§ YOUR INSTRUCTIONS
Every line from the top of the material through the line holding "IPR001126 UmuC domain [PF00817] (504-620)" should be copied exactly, and only those lines.

§ INFORMATION PROVIDED
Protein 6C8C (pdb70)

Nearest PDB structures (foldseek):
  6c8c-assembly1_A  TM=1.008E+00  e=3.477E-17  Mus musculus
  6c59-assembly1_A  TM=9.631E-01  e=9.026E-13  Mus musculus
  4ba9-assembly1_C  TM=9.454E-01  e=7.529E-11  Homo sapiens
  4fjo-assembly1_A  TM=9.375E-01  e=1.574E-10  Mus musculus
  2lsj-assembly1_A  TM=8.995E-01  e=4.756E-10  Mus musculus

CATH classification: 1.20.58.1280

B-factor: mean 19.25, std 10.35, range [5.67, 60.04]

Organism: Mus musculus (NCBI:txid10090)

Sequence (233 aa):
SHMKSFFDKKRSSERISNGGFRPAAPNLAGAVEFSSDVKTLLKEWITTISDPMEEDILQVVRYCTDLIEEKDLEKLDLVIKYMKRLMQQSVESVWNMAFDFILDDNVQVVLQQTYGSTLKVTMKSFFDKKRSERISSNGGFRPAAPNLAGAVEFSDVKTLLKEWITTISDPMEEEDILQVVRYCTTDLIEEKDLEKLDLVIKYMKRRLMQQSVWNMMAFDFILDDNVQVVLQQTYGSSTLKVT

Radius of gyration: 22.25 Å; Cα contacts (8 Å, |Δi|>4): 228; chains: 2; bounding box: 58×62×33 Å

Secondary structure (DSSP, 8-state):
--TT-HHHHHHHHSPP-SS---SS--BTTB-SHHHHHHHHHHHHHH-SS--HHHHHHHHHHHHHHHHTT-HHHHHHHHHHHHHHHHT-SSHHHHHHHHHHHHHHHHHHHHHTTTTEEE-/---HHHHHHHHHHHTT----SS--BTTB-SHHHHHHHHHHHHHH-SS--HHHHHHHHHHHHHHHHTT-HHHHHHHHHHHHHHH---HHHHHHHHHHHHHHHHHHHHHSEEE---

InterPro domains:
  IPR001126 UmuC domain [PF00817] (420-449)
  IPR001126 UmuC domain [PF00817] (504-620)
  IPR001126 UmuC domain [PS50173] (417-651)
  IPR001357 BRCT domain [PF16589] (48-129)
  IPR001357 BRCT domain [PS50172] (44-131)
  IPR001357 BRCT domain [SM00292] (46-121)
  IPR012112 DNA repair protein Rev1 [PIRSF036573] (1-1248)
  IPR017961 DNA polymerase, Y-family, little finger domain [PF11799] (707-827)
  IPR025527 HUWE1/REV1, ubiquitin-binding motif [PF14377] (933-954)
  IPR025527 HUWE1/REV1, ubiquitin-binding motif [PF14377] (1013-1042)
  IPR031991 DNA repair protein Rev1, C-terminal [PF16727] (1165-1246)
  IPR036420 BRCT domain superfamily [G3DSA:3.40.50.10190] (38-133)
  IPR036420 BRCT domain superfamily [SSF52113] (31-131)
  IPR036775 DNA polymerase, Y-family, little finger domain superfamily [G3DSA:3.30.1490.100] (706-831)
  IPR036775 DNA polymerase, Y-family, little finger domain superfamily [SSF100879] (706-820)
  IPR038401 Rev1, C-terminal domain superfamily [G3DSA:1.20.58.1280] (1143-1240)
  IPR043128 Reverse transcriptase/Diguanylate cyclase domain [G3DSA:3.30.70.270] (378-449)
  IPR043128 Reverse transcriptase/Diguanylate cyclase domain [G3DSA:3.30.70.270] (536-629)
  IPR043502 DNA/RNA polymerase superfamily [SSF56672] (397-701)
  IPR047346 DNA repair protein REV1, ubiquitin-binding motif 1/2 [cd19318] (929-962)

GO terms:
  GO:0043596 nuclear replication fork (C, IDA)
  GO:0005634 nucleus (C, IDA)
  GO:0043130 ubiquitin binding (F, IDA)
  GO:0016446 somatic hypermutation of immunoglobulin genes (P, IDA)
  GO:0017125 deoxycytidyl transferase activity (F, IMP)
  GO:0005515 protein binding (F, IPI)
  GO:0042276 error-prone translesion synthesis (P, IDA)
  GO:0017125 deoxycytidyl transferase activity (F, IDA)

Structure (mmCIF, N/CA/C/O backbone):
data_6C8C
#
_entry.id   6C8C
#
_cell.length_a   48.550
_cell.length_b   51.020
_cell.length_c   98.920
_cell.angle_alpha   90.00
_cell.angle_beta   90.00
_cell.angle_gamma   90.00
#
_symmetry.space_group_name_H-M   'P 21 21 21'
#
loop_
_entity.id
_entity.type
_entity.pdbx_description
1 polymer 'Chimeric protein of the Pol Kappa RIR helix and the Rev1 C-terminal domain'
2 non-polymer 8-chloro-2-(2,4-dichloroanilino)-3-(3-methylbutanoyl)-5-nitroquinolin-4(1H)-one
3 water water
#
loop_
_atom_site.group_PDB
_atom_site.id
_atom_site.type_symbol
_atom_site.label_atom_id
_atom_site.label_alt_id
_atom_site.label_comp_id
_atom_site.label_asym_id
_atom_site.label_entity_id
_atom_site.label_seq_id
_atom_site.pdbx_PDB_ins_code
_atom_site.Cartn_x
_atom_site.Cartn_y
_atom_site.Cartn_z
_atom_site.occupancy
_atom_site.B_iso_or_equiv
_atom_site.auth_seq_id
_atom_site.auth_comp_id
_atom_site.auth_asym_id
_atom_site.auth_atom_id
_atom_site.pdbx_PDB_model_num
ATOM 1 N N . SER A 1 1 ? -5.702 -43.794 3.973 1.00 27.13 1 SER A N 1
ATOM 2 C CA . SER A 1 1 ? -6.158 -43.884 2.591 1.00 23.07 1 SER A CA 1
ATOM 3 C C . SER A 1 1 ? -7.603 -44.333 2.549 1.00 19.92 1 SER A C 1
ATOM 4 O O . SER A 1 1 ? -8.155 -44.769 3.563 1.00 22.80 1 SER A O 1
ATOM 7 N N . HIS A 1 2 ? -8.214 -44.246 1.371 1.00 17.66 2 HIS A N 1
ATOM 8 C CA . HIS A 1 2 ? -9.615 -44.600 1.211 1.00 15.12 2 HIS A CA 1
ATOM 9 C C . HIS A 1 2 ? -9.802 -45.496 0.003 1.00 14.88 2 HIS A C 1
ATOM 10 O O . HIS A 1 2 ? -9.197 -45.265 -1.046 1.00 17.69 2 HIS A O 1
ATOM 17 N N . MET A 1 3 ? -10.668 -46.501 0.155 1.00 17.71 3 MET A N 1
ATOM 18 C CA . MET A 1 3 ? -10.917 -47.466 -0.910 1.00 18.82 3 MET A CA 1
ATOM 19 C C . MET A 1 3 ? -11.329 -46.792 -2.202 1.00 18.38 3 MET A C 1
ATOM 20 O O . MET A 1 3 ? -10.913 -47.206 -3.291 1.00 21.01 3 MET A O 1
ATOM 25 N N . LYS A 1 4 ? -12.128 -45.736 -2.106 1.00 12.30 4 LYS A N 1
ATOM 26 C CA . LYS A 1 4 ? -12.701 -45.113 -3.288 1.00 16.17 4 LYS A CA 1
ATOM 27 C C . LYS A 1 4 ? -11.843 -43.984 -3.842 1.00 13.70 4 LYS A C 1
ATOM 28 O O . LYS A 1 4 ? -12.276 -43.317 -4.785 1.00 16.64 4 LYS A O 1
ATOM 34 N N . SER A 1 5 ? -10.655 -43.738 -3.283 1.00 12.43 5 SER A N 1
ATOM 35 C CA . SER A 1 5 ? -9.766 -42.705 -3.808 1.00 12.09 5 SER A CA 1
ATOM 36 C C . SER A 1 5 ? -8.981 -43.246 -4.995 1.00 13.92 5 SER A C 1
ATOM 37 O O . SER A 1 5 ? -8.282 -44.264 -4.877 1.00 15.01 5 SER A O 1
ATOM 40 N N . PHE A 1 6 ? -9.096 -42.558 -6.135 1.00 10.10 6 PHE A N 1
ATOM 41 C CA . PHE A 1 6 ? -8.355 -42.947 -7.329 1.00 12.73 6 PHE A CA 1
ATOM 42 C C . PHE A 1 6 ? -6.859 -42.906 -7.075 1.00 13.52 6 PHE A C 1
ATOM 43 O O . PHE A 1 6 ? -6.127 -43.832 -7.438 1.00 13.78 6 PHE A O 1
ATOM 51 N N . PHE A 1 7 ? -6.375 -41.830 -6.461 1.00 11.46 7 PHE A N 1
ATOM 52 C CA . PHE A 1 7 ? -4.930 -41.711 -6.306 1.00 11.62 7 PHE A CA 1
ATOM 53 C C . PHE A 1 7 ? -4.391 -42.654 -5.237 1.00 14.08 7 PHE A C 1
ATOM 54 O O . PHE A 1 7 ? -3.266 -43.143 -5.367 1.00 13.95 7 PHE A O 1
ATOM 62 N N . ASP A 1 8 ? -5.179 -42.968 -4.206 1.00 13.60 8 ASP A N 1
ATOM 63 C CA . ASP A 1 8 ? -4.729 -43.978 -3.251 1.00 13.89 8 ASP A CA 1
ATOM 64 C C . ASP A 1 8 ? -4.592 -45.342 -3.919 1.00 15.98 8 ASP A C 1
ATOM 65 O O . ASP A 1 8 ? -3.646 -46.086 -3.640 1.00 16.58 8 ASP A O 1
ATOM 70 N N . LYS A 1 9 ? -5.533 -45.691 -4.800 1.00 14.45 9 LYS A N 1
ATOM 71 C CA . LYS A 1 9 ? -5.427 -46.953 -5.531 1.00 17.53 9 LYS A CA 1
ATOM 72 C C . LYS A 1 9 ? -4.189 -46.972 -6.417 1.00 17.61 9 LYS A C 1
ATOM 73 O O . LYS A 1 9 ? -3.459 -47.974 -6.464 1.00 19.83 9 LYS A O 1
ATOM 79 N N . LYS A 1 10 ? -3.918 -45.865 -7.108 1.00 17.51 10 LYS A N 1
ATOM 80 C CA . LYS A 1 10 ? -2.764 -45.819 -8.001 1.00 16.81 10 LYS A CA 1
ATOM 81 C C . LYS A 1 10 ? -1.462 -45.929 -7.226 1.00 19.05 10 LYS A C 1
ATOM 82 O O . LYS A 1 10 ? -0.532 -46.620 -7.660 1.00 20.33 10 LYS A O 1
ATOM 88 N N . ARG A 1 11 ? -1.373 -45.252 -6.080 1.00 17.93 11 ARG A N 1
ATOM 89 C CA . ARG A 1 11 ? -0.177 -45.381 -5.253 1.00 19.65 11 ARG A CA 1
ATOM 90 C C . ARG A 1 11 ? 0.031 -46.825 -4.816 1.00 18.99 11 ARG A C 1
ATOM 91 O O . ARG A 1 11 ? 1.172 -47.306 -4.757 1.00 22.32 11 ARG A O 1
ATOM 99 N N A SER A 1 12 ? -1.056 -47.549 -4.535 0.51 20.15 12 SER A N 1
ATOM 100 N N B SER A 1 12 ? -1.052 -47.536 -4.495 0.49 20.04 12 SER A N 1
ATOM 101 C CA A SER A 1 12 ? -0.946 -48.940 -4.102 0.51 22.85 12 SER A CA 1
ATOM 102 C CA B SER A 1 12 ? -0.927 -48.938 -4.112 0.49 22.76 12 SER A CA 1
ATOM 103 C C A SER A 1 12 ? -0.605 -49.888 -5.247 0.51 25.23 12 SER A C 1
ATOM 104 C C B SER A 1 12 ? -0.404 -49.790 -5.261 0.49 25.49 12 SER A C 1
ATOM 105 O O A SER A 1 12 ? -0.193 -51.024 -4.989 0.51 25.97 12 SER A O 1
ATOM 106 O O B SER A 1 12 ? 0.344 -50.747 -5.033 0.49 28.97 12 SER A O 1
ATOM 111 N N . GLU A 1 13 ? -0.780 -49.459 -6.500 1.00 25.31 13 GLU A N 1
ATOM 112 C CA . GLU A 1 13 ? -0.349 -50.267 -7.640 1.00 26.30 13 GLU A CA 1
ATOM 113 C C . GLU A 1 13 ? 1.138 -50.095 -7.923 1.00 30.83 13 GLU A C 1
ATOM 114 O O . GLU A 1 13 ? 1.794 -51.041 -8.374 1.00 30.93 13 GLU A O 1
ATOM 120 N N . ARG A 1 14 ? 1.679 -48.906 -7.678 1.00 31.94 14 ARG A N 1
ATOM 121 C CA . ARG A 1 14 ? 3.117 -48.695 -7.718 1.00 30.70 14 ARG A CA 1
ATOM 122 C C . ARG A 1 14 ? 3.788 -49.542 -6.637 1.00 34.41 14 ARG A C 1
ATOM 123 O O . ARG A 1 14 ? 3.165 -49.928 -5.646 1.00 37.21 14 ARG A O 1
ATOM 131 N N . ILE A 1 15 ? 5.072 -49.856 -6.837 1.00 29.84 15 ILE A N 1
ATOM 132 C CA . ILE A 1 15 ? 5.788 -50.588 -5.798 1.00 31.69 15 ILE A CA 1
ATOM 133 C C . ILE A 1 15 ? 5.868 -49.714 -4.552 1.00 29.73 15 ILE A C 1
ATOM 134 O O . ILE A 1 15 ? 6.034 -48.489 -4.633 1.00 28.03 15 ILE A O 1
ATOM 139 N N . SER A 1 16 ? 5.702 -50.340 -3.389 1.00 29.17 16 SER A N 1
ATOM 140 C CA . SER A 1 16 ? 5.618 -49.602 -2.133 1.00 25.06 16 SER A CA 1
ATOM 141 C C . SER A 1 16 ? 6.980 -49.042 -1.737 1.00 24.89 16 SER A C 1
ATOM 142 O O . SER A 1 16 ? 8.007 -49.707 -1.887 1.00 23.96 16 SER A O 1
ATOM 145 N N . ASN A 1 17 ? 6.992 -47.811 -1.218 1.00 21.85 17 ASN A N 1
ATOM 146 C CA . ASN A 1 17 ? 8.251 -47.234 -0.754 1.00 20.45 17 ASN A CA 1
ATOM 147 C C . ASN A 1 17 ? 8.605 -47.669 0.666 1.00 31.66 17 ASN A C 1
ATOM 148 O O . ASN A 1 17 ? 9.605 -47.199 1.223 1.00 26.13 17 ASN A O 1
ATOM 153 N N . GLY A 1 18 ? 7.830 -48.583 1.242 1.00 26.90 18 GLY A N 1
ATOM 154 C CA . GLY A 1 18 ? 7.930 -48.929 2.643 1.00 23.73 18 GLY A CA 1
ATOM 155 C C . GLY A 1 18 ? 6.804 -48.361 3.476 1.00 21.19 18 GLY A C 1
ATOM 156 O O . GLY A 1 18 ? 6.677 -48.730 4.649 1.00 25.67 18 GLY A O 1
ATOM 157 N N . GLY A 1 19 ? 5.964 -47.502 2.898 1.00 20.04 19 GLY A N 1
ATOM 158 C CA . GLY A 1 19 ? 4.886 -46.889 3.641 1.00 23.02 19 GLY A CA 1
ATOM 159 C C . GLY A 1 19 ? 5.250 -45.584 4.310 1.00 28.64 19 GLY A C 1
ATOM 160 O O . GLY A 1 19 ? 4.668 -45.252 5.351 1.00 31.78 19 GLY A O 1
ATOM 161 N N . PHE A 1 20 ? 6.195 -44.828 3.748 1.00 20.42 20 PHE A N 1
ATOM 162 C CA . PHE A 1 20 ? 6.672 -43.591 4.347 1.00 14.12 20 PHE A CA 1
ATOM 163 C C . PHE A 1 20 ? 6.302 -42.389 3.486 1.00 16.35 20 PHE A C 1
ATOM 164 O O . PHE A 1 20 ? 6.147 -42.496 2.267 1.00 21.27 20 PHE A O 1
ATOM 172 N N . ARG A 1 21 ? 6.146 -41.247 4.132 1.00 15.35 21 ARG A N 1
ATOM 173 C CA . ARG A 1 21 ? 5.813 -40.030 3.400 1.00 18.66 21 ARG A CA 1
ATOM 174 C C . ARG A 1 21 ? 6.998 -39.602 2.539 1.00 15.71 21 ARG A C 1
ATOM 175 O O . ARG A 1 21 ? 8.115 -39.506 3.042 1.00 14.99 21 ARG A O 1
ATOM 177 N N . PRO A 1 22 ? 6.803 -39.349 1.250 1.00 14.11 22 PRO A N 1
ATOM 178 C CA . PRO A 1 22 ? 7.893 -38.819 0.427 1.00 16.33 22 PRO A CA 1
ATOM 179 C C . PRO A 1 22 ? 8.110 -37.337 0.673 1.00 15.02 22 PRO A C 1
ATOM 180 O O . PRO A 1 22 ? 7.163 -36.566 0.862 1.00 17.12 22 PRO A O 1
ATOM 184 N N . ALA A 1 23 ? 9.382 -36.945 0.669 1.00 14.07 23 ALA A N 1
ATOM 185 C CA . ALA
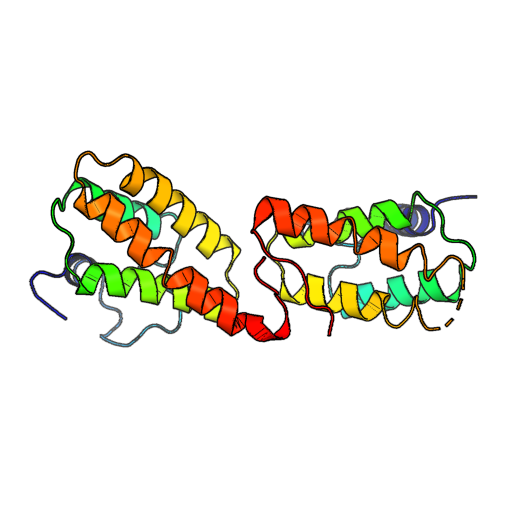 A 1 23 ? 9.706 -35.524 0.690 1.00 13.80 23 ALA A CA 1
ATOM 186 C C . ALA A 1 23 ? 9.492 -34.891 -0.674 1.00 15.64 23 ALA A C 1
ATOM 187 O O . ALA A 1 23 ? 9.100 -33.724 -0.762 1.00 15.77 23 ALA A O 1
ATOM 189 N N . ALA A 1 24 ? 9.764 -35.631 -1.742 1.00 15.10 24 ALA A N 1
ATOM 190 C CA . ALA A 1 24 ? 9.626 -35.067 -3.082 1.00 13.89 24 ALA A CA 1
ATOM 191 C C . ALA A 1 24 ? 8.156 -34.800 -3.400 1.00 15.91 24 ALA A C 1
ATOM 192 O O . ALA A 1 24 ? 7.299 -35.634 -3.108 1.00 16.14 24 ALA A O 1
ATOM 194 N N . PRO A 1 25 ? 7.826 -33.660 -4.005 1.00 12.93 25 PRO A N 1
ATOM 195 C CA . PRO A 1 25 ? 6.453 -33.471 -4.499 1.00 13.17 25 PRO A CA 1
ATOM 196 C C . PRO A 1 25 ? 6.069 -34.615 -5.422 1.00 12.49 25 PRO A C 1
ATOM 197 O O . PRO A 1 25 ? 6.825 -34.996 -6.320 1.00 15.79 25 PRO A O 1
ATOM 201 N N . ASN A 1 26 ? 4.884 -35.173 -5.198 1.00 11.93 26 ASN A N 1
ATOM 202 C CA . ASN A 1 26 ? 4.492 -36.350 -5.953 1.00 14.18 26 ASN A CA 1
ATOM 203 C C . ASN A 1 26 ? 2.979 -36.455 -5.962 1.00 14.18 26 ASN A C 1
ATOM 204 O O . ASN A 1 26 ? 2.302 -35.981 -5.047 1.00 14.23 26 ASN A O 1
ATOM 209 N N . LEU A 1 27 ? 2.462 -37.081 -7.014 1.00 13.61 27 LEU A N 1
ATOM 210 C CA . LEU A 1 27 ? 1.045 -37.400 -7.135 1.00 11.38 27 LEU A CA 1
ATOM 211 C C . LEU A 1 27 ? 0.931 -38.916 -7.165 1.00 14.58 27 LEU A C 1
ATOM 212 O O . LEU A 1 27 ? 1.376 -39.552 -8.124 1.00 15.47 27 LEU A O 1
ATOM 217 N N . ALA A 1 28 ? 0.365 -39.491 -6.105 1.00 14.71 28 ALA A N 1
ATOM 218 C CA . ALA A 1 28 ? 0.240 -40.945 -5.985 1.00 16.65 28 ALA A CA 1
ATOM 219 C C . ALA A 1 28 ? 1.585 -41.632 -6.179 1.00 18.84 28 ALA A C 1
ATOM 220 O O . ALA A 1 28 ? 1.659 -42.733 -6.720 1.00 19.09 28 ALA A O 1
ATOM 222 N N . GLY A 1 29 ? 2.656 -40.972 -5.740 1.00 18.38 29 GLY A N 1
ATOM 223 C CA . GLY A 1 29 ? 3.998 -41.505 -5.853 1.00 20.44 29 GLY A CA 1
ATOM 224 C C . GLY A 1 29 ? 4.720 -41.165 -7.137 1.00 23.47 29 GLY A C 1
ATOM 225 O O . GLY A 1 29 ? 5.941 -41.343 -7.208 1.00 25.04 29 GLY A O 1
ATOM 226 N N . ALA A 1 30 ? 4.009 -40.689 -8.155 1.00 19.13 30 ALA A N 1
ATOM 227 C CA . ALA A 1 30 ? 4.643 -40.287 -9.402 1.00 24.39 30 ALA A CA 1
ATOM 228 C C . ALA A 1 30 ? 5.316 -38.929 -9.245 1.00 20.43 30 ALA A C 1
ATOM 229 O O . ALA A 1 30 ? 4.762 -38.007 -8.638 1.00 16.26 30 ALA A O 1
ATOM 231 N N . VAL A 1 31 ? 6.533 -38.816 -9.790 1.00 22.23 31 VAL A N 1
ATOM 232 C CA . VAL A 1 31 ? 7.343 -37.613 -9.679 1.00 24.91 31 VAL A CA 1
ATOM 233 C C . VAL A 1 31 ? 7.649 -37.004 -11.043 1.00 20.88 31 VAL A C 1
ATOM 234 O O . VAL A 1 31 ? 7.529 -35.789 -11.223 1.00 20.85 31 VAL A O 1
ATOM 238 N N . GLU A 1 32 ? 8.018 -37.826 -12.021 1.00 27.31 32 GLU A N 1
ATOM 239 C CA . GLU A 1 32 ? 8.286 -37.313 -13.358 1.00 29.71 32 GLU A CA 1
ATOM 240 C C . GLU A 1 32 ? 6.998 -36.808 -13.995 1.00 28.27 32 GLU A C 1
ATOM 241 O O . GLU A 1 32 ? 5.955 -37.463 -13.921 1.00 25.44 32 GLU A O 1
ATOM 243 N N . PHE A 1 33 ? 7.074 -35.633 -14.633 1.00 27.12 33 PHE A N 1
ATOM 244 C CA . PHE A 1 33 ? 5.871 -35.044 -15.210 1.00 22.98 33 PHE A CA 1
ATOM 245 C C . PHE A 1 33 ? 5.183 -36.001 -16.175 1.00 23.84 33 PHE A C 1
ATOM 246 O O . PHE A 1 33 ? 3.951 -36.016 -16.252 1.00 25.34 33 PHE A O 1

§ TASK ANSWER
Protein 6C8C (pdb70)

Nearest PDB structures (foldseek):
  6c8c-assembly1_A  TM=1.008E+00  e=3.477E-17  Mus musculus
  6c59-assembly1_A  TM=9.631E-01  e=9.026E-13  Mus musculus
  4ba9-assembly1_C  TM=9.454E-01  e=7.529E-11  Homo sapiens
  4fjo-assembly1_A  TM=9.375E-01  e=1.574E-10  Mus musculus
  2lsj-assembly1_A  TM=8.995E-01  e=4.756E-10  Mus musculus

CATH classification: 1.20.58.1280

B-factor: mean 19.25, std 10.35, range [5.67, 60.04]

Organism: Mus musculus (NCBI:txid10090)

Sequence (233 aa):
SHMKSFFDKKRSSERISNGGFRPAAPNLAGAVEFSSDVKTLLKEWITTISDPMEEDILQVVRYCTDLIEEKDLEKLDLVIKYMKRLMQQSVESVWNMAFDFILDDNVQVVLQQTYGSTLKVTMKSFFDKKRSERISSNGGFRPAAPNLAGAVEFSDVKTLLKEWITTISDPMEEEDILQVVRYCTTDLIEEKDLEKLDLVIKYMKRRLMQQSVWNMMAFDFILDDNVQVVLQQTYGSSTLKVT

Radius of gyration: 22.25 Å; Cα contacts (8 Å, |Δi|>4): 228; chains: 2; bounding box: 58×62×33 Å

Secondary structure (DSSP, 8-state):
--TT-HHHHHHHHSPP-SS---SS--BTTB-SHHHHHHHHHHHHHH-SS--HHHHHHHHHHHHHHHHTT-HHHHHHHHHHHHHHHHT-SSHHHHHHHHHHHHHHHHHHHHHTTTTEEE-/---HHHHHHHHHHHTT----SS--BTTB-SHHHHHHHHHHHHHH-SS--HHHHHHHHHHHHHHHHTT-HHHHHHHHHHHHHHH---HHHHHHHHHHHHHHHHHHHHHSEEE---

InterPro domains:
  IPR001126 UmuC domain [PF00817] (420-449)
  IPR001126 UmuC domain [PF00817] (504-620)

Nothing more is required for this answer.